Going down the data below, set down exactly the line with "ATOM 48 N N" and each line after it through the line with "ATOM 58 C CA"; no other lines.
━━━━━━
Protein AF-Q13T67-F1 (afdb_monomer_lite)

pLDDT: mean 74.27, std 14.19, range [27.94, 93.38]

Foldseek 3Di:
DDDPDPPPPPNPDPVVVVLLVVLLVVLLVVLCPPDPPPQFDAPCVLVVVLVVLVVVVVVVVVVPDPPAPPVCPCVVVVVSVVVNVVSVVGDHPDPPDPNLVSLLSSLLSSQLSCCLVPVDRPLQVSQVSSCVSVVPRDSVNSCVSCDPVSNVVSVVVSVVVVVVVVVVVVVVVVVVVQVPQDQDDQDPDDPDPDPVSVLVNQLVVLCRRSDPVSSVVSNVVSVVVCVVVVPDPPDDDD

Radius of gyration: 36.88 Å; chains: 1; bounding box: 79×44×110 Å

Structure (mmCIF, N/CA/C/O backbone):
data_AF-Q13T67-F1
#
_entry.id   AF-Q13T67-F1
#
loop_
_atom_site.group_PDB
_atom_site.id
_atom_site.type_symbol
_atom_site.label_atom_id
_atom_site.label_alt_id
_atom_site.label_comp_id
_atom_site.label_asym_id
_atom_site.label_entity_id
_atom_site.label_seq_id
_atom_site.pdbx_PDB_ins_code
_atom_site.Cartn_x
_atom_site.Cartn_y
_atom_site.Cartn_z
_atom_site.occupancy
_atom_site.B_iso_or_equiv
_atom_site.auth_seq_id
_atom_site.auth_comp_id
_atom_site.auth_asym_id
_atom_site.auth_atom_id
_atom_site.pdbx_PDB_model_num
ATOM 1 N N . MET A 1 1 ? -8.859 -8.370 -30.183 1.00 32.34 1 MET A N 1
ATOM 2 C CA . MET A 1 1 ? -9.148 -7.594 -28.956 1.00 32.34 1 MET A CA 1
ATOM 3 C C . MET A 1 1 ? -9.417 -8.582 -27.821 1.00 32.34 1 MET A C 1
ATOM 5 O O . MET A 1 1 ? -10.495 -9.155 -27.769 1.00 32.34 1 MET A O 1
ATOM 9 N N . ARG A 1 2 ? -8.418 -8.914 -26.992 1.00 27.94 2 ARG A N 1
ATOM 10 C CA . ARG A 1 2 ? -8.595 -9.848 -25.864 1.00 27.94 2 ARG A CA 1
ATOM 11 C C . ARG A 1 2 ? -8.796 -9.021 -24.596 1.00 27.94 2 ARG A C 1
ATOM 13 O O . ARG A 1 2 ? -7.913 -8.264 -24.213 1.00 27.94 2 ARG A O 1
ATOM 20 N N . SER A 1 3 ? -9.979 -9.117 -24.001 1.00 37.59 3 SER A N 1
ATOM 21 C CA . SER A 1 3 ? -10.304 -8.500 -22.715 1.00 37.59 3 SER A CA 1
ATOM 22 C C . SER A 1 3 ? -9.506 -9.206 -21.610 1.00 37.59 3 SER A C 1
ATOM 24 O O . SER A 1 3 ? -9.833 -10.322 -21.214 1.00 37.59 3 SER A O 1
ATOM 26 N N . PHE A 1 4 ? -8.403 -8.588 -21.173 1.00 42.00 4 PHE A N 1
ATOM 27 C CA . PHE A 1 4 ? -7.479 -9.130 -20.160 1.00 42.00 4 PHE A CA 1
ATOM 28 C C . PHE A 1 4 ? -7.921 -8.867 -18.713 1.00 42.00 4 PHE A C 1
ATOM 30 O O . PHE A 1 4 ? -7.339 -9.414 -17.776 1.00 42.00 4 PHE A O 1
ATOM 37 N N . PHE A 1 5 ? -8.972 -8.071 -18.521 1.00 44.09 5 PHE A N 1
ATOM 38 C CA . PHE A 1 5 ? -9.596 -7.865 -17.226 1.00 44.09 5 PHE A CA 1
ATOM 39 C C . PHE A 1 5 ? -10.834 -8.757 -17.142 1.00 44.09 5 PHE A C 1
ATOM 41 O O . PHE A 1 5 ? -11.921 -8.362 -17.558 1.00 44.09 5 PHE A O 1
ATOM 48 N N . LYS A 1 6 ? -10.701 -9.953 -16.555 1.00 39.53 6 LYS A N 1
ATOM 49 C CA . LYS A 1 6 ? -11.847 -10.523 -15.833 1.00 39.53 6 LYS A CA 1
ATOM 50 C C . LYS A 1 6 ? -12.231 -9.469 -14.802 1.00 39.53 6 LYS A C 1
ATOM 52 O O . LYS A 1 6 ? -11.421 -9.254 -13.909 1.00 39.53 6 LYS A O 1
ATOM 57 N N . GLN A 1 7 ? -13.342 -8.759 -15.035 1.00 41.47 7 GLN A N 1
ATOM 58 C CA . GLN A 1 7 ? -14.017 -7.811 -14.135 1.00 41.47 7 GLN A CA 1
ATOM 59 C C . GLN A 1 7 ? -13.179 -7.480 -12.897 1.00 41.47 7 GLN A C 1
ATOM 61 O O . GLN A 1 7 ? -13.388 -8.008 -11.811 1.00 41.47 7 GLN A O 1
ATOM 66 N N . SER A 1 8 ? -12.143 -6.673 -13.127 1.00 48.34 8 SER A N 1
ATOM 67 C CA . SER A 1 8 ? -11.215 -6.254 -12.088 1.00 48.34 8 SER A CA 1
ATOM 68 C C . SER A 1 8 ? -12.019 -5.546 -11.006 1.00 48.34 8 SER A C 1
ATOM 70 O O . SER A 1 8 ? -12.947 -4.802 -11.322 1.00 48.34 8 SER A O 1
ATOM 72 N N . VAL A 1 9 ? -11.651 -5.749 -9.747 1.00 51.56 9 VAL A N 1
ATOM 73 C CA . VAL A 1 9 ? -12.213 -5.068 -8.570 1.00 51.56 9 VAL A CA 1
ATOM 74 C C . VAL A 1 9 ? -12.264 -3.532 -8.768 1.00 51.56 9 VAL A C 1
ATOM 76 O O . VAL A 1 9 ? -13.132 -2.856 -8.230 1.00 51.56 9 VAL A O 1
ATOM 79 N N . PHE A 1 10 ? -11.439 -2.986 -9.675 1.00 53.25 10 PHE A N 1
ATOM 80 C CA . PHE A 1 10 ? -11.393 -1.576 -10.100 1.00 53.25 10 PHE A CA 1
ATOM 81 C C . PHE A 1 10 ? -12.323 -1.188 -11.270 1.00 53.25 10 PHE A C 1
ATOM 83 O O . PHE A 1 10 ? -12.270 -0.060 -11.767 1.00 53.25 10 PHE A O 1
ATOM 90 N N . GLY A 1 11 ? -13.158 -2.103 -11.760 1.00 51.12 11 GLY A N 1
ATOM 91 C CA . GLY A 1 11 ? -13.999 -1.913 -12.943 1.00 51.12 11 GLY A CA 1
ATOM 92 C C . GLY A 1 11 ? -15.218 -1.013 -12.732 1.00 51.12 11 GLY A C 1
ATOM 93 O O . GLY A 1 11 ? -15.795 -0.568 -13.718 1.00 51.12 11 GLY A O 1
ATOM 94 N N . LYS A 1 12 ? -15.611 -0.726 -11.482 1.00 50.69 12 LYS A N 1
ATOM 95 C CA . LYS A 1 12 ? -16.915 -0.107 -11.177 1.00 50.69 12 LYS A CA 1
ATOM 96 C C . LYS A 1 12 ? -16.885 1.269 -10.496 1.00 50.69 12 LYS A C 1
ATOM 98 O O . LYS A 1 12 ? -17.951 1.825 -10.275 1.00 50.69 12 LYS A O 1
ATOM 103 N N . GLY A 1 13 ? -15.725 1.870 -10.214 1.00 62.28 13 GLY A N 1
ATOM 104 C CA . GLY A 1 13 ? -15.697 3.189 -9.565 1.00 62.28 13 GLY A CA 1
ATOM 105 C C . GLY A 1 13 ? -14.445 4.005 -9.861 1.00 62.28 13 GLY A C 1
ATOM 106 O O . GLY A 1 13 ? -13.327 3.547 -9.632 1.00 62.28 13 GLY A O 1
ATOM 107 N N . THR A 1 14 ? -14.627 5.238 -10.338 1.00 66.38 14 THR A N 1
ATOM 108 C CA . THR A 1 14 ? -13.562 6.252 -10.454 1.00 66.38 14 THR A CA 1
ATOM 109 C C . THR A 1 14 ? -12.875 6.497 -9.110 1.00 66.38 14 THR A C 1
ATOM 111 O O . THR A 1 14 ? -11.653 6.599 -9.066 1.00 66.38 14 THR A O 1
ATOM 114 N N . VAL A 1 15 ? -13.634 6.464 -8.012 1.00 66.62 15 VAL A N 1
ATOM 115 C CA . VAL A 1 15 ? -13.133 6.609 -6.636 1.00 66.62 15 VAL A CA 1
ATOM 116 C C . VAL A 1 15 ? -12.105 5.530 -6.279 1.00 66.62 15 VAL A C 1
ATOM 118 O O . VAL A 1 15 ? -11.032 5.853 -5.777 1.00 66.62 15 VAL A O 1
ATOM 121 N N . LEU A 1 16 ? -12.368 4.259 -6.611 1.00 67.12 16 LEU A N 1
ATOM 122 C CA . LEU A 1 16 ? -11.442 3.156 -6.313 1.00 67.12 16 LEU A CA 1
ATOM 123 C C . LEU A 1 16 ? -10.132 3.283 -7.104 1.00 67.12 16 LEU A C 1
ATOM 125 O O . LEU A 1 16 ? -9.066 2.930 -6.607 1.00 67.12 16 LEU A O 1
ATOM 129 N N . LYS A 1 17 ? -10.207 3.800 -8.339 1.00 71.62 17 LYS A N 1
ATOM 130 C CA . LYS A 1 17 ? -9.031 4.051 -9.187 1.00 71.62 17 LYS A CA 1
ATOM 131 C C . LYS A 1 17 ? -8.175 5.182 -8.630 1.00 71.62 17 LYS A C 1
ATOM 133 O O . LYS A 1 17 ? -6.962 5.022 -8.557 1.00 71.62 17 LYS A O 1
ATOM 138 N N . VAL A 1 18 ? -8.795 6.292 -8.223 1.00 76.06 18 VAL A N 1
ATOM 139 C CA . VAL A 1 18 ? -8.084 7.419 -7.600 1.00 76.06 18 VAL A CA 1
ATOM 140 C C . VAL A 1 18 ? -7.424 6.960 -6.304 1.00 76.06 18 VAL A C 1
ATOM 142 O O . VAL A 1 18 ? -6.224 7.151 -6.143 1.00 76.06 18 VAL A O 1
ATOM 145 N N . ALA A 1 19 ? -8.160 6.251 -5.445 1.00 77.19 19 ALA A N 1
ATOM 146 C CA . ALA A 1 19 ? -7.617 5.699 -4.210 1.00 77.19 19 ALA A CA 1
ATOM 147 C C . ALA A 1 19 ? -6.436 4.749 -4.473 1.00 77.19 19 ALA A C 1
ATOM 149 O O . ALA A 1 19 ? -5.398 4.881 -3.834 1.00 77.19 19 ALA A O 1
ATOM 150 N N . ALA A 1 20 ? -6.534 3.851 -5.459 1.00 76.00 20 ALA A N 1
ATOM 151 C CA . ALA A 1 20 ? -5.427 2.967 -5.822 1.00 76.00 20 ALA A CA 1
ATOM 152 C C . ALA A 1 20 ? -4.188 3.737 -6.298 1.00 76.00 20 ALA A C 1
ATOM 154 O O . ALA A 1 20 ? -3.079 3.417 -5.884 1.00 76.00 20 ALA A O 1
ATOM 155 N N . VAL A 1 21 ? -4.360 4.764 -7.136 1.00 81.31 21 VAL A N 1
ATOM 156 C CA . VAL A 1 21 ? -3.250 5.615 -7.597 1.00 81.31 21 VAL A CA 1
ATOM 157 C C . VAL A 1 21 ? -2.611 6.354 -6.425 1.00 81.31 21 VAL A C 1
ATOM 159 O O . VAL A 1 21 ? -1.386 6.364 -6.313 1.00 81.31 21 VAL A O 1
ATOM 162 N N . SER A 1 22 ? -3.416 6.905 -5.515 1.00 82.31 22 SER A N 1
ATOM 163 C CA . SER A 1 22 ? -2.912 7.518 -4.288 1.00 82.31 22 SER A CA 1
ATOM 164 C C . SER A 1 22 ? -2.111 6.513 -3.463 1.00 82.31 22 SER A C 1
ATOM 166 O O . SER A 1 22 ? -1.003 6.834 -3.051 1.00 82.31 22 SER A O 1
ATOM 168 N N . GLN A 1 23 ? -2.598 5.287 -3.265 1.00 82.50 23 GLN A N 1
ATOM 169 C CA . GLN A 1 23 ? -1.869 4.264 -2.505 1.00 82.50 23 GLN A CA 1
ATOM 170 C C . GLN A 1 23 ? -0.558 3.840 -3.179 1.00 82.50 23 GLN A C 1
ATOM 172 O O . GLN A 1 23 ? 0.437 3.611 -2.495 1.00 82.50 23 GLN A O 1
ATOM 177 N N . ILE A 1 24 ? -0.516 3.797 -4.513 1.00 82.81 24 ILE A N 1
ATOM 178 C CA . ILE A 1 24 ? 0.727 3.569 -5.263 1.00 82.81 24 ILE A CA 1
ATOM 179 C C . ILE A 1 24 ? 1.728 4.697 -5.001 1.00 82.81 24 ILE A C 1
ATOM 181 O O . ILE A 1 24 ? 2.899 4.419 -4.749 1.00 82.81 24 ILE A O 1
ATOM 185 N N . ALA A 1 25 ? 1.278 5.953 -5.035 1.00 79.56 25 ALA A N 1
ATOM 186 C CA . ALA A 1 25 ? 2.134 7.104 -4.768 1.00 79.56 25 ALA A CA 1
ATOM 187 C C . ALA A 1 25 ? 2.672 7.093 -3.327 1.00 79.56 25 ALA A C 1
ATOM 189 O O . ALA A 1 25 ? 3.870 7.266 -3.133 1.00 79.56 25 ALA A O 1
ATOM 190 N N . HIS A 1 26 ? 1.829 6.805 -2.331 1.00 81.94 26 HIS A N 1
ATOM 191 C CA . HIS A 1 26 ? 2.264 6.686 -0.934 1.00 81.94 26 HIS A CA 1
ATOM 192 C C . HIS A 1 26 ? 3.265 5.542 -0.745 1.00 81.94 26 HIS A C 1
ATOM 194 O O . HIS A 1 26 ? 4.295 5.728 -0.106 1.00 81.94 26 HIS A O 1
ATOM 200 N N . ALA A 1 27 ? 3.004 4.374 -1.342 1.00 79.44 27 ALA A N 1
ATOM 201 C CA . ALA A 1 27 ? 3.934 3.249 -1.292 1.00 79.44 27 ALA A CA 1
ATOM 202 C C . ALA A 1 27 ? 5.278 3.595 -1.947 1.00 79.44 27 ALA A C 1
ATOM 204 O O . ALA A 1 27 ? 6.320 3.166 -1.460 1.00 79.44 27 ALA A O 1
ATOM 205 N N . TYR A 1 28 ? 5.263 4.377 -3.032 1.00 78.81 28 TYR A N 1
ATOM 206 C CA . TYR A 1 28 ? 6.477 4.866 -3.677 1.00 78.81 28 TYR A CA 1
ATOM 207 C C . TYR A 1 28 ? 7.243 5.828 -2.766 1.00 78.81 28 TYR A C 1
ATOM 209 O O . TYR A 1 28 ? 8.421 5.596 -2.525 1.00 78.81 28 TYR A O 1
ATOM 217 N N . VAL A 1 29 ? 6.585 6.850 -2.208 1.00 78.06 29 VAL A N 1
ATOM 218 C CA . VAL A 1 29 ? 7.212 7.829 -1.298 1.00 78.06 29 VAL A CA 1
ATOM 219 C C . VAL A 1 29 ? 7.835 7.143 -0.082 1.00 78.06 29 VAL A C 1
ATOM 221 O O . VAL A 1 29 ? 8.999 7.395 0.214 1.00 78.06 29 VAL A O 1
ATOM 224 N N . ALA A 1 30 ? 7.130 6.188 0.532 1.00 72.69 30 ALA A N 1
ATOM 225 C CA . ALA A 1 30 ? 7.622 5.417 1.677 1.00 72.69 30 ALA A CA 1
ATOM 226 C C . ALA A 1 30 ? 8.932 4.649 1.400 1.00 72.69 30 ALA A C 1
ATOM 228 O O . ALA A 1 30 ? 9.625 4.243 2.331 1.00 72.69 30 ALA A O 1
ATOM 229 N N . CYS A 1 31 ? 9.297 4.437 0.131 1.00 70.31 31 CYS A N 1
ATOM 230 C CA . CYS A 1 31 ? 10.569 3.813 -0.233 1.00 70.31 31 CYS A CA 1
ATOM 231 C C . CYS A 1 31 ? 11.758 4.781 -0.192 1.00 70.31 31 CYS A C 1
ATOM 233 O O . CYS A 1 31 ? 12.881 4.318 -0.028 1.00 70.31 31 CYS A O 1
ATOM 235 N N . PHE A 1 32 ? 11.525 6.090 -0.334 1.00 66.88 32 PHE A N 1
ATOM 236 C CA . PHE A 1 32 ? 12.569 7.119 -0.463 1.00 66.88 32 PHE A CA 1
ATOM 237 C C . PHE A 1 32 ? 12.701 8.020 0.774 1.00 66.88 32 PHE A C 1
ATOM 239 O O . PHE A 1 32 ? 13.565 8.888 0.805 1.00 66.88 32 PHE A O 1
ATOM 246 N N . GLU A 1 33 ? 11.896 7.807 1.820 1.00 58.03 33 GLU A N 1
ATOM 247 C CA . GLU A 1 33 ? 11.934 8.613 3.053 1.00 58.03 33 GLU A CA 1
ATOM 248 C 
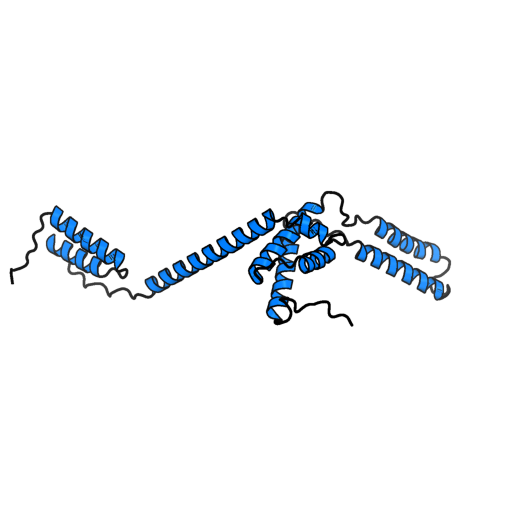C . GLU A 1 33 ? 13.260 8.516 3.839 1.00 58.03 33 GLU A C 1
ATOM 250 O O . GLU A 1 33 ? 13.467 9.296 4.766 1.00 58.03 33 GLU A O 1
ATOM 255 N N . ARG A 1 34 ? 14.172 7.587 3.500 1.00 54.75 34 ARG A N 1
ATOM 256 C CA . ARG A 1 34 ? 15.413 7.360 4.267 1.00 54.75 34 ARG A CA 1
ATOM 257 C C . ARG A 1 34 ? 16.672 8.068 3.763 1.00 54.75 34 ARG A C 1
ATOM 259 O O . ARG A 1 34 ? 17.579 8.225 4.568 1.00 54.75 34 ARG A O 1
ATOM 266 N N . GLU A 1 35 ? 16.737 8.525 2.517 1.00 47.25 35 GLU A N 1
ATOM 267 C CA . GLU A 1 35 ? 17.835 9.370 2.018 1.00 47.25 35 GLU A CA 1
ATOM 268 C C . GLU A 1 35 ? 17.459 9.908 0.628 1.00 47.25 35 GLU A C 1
━━━━━━
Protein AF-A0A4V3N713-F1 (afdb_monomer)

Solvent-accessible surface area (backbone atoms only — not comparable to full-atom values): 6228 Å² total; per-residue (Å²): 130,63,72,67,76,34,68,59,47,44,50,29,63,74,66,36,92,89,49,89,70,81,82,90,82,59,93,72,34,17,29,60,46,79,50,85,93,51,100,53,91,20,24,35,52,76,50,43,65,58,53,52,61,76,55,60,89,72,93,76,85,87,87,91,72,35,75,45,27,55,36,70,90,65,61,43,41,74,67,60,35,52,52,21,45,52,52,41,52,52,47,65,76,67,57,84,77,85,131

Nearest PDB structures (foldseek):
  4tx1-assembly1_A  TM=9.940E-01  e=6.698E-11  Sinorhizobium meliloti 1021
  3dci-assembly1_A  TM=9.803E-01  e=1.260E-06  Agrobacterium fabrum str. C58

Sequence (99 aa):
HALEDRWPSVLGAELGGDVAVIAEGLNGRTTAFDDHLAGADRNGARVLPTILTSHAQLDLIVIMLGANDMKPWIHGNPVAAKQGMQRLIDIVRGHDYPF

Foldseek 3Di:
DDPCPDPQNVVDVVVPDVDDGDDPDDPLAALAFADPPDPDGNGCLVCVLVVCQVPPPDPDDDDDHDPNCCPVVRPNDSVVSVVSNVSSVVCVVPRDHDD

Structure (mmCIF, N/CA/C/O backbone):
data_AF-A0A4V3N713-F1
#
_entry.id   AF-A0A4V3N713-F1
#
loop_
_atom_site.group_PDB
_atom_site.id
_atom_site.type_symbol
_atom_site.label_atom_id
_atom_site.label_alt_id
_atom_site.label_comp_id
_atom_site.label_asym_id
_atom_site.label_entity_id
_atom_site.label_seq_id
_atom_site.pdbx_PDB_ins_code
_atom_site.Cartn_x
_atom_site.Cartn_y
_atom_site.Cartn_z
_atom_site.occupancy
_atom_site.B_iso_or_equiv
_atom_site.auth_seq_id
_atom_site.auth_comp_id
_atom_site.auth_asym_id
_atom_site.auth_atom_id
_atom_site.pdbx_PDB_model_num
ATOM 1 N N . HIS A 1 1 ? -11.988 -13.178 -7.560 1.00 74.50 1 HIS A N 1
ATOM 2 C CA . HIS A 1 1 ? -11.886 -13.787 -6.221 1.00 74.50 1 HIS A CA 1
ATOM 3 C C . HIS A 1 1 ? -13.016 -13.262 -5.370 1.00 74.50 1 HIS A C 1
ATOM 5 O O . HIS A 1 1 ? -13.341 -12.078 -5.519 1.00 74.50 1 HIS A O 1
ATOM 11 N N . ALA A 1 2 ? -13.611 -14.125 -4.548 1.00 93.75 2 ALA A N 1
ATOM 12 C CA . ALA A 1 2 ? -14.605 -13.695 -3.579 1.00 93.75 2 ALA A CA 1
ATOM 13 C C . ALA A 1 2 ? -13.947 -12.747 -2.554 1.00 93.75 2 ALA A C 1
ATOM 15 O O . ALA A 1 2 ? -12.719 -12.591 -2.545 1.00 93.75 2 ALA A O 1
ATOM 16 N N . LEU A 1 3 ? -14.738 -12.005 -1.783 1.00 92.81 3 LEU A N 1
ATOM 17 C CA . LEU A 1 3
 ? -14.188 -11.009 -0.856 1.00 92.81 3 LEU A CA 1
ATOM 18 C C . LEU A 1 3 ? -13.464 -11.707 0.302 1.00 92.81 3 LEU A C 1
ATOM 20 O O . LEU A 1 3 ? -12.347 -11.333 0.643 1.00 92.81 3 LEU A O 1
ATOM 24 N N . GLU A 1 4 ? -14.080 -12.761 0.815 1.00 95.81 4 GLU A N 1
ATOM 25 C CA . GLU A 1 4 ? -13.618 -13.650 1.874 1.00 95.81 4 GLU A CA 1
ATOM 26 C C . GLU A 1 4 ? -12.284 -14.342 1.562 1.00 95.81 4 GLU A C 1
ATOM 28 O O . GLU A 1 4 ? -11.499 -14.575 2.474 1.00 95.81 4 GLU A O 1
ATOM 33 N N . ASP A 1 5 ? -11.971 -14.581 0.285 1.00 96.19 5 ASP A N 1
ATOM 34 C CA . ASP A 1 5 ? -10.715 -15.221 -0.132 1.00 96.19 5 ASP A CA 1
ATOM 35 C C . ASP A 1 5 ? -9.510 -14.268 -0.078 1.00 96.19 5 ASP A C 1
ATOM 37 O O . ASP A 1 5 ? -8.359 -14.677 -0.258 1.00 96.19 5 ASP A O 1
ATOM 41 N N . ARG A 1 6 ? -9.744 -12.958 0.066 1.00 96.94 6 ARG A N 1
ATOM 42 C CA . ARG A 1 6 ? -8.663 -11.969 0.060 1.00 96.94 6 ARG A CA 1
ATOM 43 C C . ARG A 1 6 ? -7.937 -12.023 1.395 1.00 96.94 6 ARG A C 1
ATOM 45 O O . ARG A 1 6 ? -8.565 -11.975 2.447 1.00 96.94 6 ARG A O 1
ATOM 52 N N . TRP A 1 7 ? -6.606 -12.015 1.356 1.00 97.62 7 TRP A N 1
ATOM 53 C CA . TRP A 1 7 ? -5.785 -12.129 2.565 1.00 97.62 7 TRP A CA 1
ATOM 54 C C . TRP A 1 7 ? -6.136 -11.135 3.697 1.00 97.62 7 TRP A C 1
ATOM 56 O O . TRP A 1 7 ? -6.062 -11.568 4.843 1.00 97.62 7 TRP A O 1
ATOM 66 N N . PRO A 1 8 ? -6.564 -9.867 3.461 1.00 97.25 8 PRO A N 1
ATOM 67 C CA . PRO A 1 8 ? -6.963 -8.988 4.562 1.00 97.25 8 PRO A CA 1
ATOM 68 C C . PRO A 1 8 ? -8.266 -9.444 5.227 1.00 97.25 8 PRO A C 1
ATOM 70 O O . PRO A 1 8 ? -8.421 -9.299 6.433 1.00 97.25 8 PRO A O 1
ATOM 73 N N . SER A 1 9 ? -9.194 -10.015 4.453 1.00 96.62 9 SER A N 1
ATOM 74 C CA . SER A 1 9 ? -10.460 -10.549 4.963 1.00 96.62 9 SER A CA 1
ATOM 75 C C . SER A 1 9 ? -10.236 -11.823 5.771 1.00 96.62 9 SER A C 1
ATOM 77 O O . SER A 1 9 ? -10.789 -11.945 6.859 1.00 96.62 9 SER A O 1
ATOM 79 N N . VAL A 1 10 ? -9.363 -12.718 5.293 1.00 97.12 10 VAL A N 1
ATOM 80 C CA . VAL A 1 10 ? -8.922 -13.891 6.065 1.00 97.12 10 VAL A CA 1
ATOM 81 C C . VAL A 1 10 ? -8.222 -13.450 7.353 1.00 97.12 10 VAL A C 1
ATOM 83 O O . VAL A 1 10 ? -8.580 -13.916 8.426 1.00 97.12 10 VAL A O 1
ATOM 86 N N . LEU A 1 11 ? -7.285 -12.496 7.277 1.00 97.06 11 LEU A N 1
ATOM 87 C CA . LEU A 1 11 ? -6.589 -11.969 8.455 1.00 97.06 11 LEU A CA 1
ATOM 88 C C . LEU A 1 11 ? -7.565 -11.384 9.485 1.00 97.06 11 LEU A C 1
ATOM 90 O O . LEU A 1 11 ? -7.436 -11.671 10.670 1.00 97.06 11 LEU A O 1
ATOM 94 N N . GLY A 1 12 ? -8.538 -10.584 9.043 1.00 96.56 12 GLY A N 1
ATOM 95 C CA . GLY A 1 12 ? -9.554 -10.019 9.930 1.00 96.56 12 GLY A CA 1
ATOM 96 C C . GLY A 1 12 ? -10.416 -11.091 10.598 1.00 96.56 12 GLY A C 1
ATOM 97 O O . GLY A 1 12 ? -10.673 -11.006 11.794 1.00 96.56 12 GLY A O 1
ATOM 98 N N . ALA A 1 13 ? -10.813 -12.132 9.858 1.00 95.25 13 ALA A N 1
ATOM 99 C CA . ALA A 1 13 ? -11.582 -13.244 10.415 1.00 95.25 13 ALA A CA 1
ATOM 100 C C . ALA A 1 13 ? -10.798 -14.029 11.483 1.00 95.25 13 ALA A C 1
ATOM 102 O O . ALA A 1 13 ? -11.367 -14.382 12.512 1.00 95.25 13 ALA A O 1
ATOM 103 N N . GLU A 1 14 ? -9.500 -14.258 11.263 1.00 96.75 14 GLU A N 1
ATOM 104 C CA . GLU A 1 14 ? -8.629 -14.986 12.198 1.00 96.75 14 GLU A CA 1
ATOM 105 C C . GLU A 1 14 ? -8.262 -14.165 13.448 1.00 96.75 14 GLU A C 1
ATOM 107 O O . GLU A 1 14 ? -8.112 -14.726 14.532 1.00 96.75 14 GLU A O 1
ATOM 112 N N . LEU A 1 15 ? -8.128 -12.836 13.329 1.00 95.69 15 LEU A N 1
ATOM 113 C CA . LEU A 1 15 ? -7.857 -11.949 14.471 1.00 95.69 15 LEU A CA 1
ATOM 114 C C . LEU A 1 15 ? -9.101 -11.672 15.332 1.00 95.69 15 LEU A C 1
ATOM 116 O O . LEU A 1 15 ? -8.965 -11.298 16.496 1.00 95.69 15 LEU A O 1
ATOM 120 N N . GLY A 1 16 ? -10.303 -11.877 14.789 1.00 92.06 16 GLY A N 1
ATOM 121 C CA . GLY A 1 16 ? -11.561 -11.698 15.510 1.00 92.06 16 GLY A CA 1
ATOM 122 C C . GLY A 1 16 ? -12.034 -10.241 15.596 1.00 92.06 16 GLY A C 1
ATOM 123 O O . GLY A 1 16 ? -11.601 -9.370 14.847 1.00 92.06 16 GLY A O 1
━━━━━━
* Exercise response *
ATOM 48 N N . LYS A 1 6 ? -10.701 -9.953 -16.555 1.00 39.53 6 LYS A N 1
ATOM 49 C CA . LYS A 1 6 ? -11.847 -10.523 -15.833 1.00 39.53 6 LYS A CA 1
ATOM 50 C C . LYS A 1 6 ? -12.231 -9.469 -14.802 1.00 39.53 6 LYS A C 1
ATOM 52 O O . LYS A 1 6 ? -11.421 -9.254 -13.909 1.00 39.53 6 LYS A O 1
ATOM 57 N N . GLN A 1 7 ? -13.342 -8.759 -15.035 1.00 41.47 7 GLN A N 1
ATOM 58 C CA . GLN A 1 7 ? -14.017 -7.811 -14.135 1.00 41.47 7 GLN A CA 1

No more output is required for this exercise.